=== Begin Enclosure ===
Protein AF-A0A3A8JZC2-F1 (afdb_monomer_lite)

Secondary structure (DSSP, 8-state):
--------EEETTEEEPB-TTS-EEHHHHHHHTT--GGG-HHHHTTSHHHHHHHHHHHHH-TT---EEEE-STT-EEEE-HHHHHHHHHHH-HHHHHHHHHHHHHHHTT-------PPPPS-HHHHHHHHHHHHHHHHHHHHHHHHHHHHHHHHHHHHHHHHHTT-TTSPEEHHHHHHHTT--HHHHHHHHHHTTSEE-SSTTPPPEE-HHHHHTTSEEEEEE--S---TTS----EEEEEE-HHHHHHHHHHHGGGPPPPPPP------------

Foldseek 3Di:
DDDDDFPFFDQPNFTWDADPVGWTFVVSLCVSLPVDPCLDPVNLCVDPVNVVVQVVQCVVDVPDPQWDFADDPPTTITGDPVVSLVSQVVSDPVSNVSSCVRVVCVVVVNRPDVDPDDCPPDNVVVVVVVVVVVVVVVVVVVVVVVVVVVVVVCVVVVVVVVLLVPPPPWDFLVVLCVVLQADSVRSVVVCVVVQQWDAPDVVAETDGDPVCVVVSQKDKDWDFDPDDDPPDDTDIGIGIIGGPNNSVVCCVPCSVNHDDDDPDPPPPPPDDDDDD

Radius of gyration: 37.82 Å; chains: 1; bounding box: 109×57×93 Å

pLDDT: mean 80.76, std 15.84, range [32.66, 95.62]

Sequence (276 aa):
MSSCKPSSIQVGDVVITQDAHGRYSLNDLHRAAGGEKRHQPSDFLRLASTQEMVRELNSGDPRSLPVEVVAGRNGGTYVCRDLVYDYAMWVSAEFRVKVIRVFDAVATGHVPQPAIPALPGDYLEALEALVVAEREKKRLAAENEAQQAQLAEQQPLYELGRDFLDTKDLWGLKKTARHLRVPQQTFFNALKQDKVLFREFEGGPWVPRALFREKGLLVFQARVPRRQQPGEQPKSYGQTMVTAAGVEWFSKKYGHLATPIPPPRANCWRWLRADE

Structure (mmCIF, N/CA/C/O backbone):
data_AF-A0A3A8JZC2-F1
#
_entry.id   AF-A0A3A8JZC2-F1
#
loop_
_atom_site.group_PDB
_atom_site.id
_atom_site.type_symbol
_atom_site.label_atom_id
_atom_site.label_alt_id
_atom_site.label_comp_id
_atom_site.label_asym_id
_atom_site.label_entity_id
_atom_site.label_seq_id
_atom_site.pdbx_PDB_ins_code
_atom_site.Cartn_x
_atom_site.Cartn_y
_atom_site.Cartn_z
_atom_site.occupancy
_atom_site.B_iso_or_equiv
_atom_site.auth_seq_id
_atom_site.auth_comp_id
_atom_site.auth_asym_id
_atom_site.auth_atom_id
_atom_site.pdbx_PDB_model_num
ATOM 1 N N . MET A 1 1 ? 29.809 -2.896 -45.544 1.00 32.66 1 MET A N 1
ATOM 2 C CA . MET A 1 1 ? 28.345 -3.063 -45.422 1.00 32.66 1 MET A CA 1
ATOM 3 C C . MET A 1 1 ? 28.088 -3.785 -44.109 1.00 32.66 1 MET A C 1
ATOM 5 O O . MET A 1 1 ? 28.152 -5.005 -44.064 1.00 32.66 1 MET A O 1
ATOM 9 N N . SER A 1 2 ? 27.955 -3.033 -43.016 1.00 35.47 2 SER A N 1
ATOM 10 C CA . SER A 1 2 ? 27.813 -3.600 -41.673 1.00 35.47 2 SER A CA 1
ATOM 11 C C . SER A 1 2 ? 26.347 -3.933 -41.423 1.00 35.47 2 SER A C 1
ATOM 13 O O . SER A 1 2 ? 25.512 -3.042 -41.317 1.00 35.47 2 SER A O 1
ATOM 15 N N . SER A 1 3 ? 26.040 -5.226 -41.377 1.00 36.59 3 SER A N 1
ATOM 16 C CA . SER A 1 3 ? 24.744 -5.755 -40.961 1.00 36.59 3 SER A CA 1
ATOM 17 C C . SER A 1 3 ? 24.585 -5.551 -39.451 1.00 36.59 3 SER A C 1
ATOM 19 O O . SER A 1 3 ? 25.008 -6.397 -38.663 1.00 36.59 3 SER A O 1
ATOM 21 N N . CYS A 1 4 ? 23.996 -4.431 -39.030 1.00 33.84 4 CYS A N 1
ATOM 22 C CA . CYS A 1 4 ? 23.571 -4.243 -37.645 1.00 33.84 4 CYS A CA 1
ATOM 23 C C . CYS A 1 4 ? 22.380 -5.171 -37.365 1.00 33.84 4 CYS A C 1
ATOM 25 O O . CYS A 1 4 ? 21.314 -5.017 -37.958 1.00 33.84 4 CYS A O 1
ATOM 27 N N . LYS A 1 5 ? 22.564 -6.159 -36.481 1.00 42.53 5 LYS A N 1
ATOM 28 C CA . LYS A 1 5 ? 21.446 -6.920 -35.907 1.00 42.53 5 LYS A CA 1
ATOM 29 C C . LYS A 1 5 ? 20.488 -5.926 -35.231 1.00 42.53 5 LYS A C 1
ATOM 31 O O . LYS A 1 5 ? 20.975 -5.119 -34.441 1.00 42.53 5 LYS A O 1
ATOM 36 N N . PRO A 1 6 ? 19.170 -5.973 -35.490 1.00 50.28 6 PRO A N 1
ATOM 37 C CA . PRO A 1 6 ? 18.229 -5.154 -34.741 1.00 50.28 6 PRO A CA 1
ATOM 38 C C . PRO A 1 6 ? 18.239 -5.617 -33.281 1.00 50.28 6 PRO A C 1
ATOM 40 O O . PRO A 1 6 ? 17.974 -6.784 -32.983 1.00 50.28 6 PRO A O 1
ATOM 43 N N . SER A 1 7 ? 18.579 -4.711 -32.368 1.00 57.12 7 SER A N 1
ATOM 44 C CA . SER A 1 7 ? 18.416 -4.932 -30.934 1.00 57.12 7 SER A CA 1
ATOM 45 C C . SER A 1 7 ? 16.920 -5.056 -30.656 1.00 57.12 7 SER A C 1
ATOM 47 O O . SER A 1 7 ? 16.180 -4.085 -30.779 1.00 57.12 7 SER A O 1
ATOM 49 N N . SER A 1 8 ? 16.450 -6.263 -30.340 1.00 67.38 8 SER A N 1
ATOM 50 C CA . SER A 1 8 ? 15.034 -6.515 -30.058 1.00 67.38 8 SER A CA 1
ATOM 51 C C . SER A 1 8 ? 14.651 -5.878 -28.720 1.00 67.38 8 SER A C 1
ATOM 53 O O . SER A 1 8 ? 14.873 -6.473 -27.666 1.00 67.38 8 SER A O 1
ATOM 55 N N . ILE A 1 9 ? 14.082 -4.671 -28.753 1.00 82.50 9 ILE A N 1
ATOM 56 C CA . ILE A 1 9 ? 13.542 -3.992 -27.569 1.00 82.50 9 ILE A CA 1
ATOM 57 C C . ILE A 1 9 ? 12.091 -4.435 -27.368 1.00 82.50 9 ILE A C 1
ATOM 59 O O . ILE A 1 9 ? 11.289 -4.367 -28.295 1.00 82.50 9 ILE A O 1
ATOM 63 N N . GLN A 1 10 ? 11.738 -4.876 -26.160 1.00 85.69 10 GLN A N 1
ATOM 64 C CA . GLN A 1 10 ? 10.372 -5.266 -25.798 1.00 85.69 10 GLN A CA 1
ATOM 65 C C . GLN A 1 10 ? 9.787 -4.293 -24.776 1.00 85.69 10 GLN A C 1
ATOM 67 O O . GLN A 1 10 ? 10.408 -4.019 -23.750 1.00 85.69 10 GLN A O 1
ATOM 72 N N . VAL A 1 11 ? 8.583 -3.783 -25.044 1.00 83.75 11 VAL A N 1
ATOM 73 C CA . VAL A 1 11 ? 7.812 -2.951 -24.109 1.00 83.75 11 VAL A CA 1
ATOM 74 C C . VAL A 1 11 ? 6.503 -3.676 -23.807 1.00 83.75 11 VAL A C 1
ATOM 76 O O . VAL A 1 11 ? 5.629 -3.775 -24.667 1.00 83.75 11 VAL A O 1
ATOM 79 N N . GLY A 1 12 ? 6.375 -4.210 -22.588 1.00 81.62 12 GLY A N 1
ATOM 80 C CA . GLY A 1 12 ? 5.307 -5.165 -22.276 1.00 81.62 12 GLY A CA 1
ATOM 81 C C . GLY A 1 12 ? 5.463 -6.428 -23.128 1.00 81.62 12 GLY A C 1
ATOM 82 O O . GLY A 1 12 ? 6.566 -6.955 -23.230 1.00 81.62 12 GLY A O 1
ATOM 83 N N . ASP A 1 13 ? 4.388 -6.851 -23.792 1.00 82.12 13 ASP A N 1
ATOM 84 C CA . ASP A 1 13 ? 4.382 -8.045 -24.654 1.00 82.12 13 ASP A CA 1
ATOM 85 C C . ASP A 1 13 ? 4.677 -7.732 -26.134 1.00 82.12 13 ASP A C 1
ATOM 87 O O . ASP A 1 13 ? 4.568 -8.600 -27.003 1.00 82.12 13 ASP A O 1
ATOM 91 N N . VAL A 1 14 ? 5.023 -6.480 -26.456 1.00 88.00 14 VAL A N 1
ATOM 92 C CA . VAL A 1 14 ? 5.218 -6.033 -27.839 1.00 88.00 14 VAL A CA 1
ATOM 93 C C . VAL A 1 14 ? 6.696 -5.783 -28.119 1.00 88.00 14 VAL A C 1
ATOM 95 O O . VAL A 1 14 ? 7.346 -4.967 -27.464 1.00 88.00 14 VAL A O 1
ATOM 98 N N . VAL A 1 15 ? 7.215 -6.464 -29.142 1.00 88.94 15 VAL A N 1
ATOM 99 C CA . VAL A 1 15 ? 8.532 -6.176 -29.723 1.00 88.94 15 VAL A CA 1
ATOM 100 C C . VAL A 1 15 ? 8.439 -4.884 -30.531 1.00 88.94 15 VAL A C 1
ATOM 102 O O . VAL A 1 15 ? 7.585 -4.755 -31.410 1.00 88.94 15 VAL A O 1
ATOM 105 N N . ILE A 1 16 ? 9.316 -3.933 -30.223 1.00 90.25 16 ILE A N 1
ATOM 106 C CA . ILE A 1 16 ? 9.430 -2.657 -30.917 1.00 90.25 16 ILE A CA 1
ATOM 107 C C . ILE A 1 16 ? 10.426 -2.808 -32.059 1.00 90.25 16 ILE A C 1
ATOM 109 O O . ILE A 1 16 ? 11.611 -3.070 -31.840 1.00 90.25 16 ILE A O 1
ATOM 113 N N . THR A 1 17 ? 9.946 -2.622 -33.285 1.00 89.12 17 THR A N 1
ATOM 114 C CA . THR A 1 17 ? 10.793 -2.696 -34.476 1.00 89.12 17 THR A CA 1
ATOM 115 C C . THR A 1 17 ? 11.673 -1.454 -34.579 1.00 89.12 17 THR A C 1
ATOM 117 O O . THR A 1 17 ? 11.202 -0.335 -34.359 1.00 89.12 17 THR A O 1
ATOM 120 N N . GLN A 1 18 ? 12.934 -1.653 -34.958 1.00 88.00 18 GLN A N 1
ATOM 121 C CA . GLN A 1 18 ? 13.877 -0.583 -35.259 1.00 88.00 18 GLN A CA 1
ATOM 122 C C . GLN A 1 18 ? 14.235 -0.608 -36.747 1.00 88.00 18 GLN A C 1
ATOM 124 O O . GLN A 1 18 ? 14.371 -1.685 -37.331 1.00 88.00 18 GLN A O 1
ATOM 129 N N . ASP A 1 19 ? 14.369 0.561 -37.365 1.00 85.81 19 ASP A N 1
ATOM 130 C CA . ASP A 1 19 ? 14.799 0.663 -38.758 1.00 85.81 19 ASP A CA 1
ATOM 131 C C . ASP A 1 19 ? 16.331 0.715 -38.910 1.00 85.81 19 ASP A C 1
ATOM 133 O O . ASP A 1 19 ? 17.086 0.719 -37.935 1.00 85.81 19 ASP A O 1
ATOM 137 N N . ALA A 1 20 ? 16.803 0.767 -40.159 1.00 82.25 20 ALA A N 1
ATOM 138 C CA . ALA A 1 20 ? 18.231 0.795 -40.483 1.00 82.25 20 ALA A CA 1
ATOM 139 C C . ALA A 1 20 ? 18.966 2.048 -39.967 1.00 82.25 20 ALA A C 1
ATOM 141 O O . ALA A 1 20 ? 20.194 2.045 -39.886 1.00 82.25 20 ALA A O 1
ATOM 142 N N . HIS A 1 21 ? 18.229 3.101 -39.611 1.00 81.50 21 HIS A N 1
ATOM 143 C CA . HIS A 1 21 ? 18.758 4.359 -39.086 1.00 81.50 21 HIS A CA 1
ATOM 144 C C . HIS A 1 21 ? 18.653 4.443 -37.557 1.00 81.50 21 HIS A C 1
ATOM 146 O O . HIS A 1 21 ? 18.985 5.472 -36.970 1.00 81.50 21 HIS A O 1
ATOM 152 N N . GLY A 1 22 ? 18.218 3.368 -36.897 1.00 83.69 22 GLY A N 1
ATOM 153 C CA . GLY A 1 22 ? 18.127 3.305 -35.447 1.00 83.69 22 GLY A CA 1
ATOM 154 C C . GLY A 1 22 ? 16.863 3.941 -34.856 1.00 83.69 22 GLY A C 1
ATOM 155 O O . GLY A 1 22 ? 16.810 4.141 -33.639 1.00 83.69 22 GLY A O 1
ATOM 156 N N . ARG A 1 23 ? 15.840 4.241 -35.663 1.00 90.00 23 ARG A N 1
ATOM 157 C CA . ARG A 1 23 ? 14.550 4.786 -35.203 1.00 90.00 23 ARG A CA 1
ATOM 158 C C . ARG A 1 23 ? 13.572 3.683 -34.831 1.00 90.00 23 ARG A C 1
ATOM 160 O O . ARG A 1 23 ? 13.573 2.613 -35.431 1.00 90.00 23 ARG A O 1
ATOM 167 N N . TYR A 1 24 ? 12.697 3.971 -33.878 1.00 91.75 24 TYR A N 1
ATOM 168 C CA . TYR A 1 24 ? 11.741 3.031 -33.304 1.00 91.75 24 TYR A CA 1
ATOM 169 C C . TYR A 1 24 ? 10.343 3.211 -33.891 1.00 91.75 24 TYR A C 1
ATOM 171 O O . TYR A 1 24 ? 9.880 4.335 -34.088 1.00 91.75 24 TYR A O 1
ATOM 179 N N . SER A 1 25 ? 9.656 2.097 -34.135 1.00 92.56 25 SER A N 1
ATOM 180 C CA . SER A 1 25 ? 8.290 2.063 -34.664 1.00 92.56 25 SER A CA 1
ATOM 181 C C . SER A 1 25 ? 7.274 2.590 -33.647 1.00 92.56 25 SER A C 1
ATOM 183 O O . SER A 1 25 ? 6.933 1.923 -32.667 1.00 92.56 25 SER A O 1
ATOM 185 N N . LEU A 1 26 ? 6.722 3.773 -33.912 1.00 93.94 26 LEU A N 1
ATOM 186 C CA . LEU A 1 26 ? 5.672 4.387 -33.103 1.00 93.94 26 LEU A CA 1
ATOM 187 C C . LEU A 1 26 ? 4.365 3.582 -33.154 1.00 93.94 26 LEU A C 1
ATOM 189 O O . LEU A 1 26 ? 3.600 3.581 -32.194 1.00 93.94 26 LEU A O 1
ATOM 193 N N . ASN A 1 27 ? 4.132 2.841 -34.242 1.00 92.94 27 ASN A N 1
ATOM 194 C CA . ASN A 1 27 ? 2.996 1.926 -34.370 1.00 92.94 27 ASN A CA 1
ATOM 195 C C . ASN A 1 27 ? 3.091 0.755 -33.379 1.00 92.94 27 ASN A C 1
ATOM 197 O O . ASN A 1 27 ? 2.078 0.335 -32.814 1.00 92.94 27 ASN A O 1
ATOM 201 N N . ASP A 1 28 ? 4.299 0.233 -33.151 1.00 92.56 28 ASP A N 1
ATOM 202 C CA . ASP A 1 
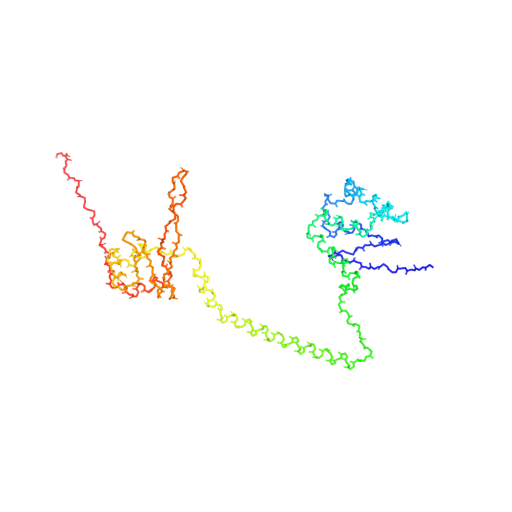28 ? 4.517 -0.833 -32.172 1.00 92.56 28 ASP A CA 1
ATOM 203 C C . ASP A 1 28 ? 4.363 -0.299 -30.744 1.00 92.56 28 ASP A C 1
ATOM 205 O O . ASP A 1 28 ? 3.709 -0.945 -29.925 1.00 92.56 28 ASP A O 1
ATOM 209 N N . LEU A 1 29 ? 4.855 0.916 -30.463 1.00 92.88 29 LEU A N 1
ATOM 210 C CA . LEU A 1 29 ? 4.621 1.583 -29.176 1.00 92.88 29 LEU A CA 1
ATOM 211 C C . LEU A 1 29 ? 3.138 1.860 -28.930 1.00 92.88 29 LEU A C 1
ATOM 213 O O . LEU A 1 29 ? 2.651 1.651 -27.823 1.00 92.88 29 LEU A O 1
ATOM 217 N N . HIS A 1 30 ? 2.410 2.294 -29.956 1.00 93.81 30 HIS A N 1
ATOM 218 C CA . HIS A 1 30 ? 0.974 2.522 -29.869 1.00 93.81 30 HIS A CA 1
=== End Enclosure ===
THE PROBLEM ->
Where the line with "ATOM 15 N N" ends, your copy should end too; please return exactly the lines from the first line of the data through it.

ANSWER SECTION ->
Protein AF-A0A3A8JZC2-F1 (afdb_monomer_lite)

Secondary structure (DSSP, 8-state):
--------EEETTEEEPB-TTS-EEHHHHHHHTT--GGG-HHHHTTSHHHHHHHHHHHHH-TT---EEEE-STT-EEEE-HHHHHHHHHHH-HHHHHHHHHHHHHHHTT-------PPPPS-HHHHHHHHHHHHHHHHHHHHHHHHHHHHHHHHHHHHHHHHHTT-TTSPEEHHHHHHHTT--HHHHHHHHHHTTSEE-SSTTPPPEE-HHHHHTTSEEEEEE--S---TTS----EEEEEE-HHHHHHHHHHHGGGPPPPPPP------------

Foldseek 3Di:
DDDDDFPFFDQPNFTWDADPVGWTFVVSLCVSLPVDPCLDPVNLCVDPVNVVVQVVQCVVDVPDPQWDFADDPPTTITGDPVVSLVSQVVSDPVSNVSSCVRVVCVVVVNRPDVDPDDCPPDNVVVVVVVVVVVVVVVVVVVVVVVVVVVVVVCVVVVVVVVLLVPPPPWDFLVVLCVVLQADSVRSVVVCVVVQQWDAPDVVAETDGDPVCVVVSQKDKDWDFDPDDDPPDDTDIGIGIIGGPNNSVVCCVPCSVNHDDDDPDPPPPPPDDDDDD

Radius of gyration: 37.82 Å; chains: 1; bounding box: 109×57×93 Å

pLDDT: mean 80.76, std 15.84, range [32.66, 95.62]

Sequence (276 aa):
MSSCKPSSIQVGDVVITQDAHGRYSLNDLHRAAGGEKRHQPSDFLRLASTQEMVRELNSGDPRSLPVEVVAGRNGGTYVCRDLVYDYAMWVSAEFRVKVIRVFDAVATGHVPQPAIPALPGDYLEALEALVVAEREKKRLAAENEAQQAQLAEQQPLYELGRDFLDTKDLWGLKKTARHLRVPQQTFFNALKQDKVLFREFEGGPWVPRALFREKGLLVFQARVPRRQQPGEQPKSYGQTMVTAAGVEWFSKKYGHLATPIPPPRANCWRWLRADE

Structure (mmCIF, N/CA/C/O backbone):
data_AF-A0A3A8JZC2-F1
#
_entry.id   AF-A0A3A8JZC2-F1
#
loop_
_atom_site.group_PDB
_atom_site.id
_atom_site.type_symbol
_atom_site.label_atom_id
_atom_site.label_alt_id
_atom_site.label_comp_id
_atom_site.label_asym_id
_atom_site.label_entity_id
_atom_site.label_seq_id
_atom_site.pdbx_PDB_ins_code
_atom_site.Cartn_x
_atom_site.Cartn_y
_atom_site.Cartn_z
_atom_site.occupancy
_atom_site.B_iso_or_equiv
_atom_site.auth_seq_id
_atom_site.auth_comp_id
_atom_site.auth_asym_id
_atom_site.auth_atom_id
_atom_site.pdbx_PDB_model_num
ATOM 1 N N . MET A 1 1 ? 29.809 -2.896 -45.544 1.00 32.66 1 MET A N 1
ATOM 2 C CA . MET A 1 1 ? 28.345 -3.063 -45.422 1.00 32.66 1 MET A CA 1
ATOM 3 C C . MET A 1 1 ? 28.088 -3.785 -44.109 1.00 32.66 1 MET A C 1
ATOM 5 O O . MET A 1 1 ? 28.152 -5.005 -44.064 1.00 32.66 1 MET A O 1
ATOM 9 N N . SER A 1 2 ? 27.955 -3.033 -43.016 1.00 35.47 2 SER A N 1
ATOM 10 C CA . SER A 1 2 ? 27.813 -3.600 -41.673 1.00 35.47 2 SER A CA 1
ATOM 11 C C . SER A 1 2 ? 26.347 -3.933 -41.423 1.00 35.47 2 SER A C 1
ATOM 13 O O . SER A 1 2 ? 25.512 -3.042 -41.317 1.00 35.47 2 SER A O 1
ATOM 15 N N . SER A 1 3 ? 26.040 -5.226 -41.377 1.00 36.59 3 SER A N 1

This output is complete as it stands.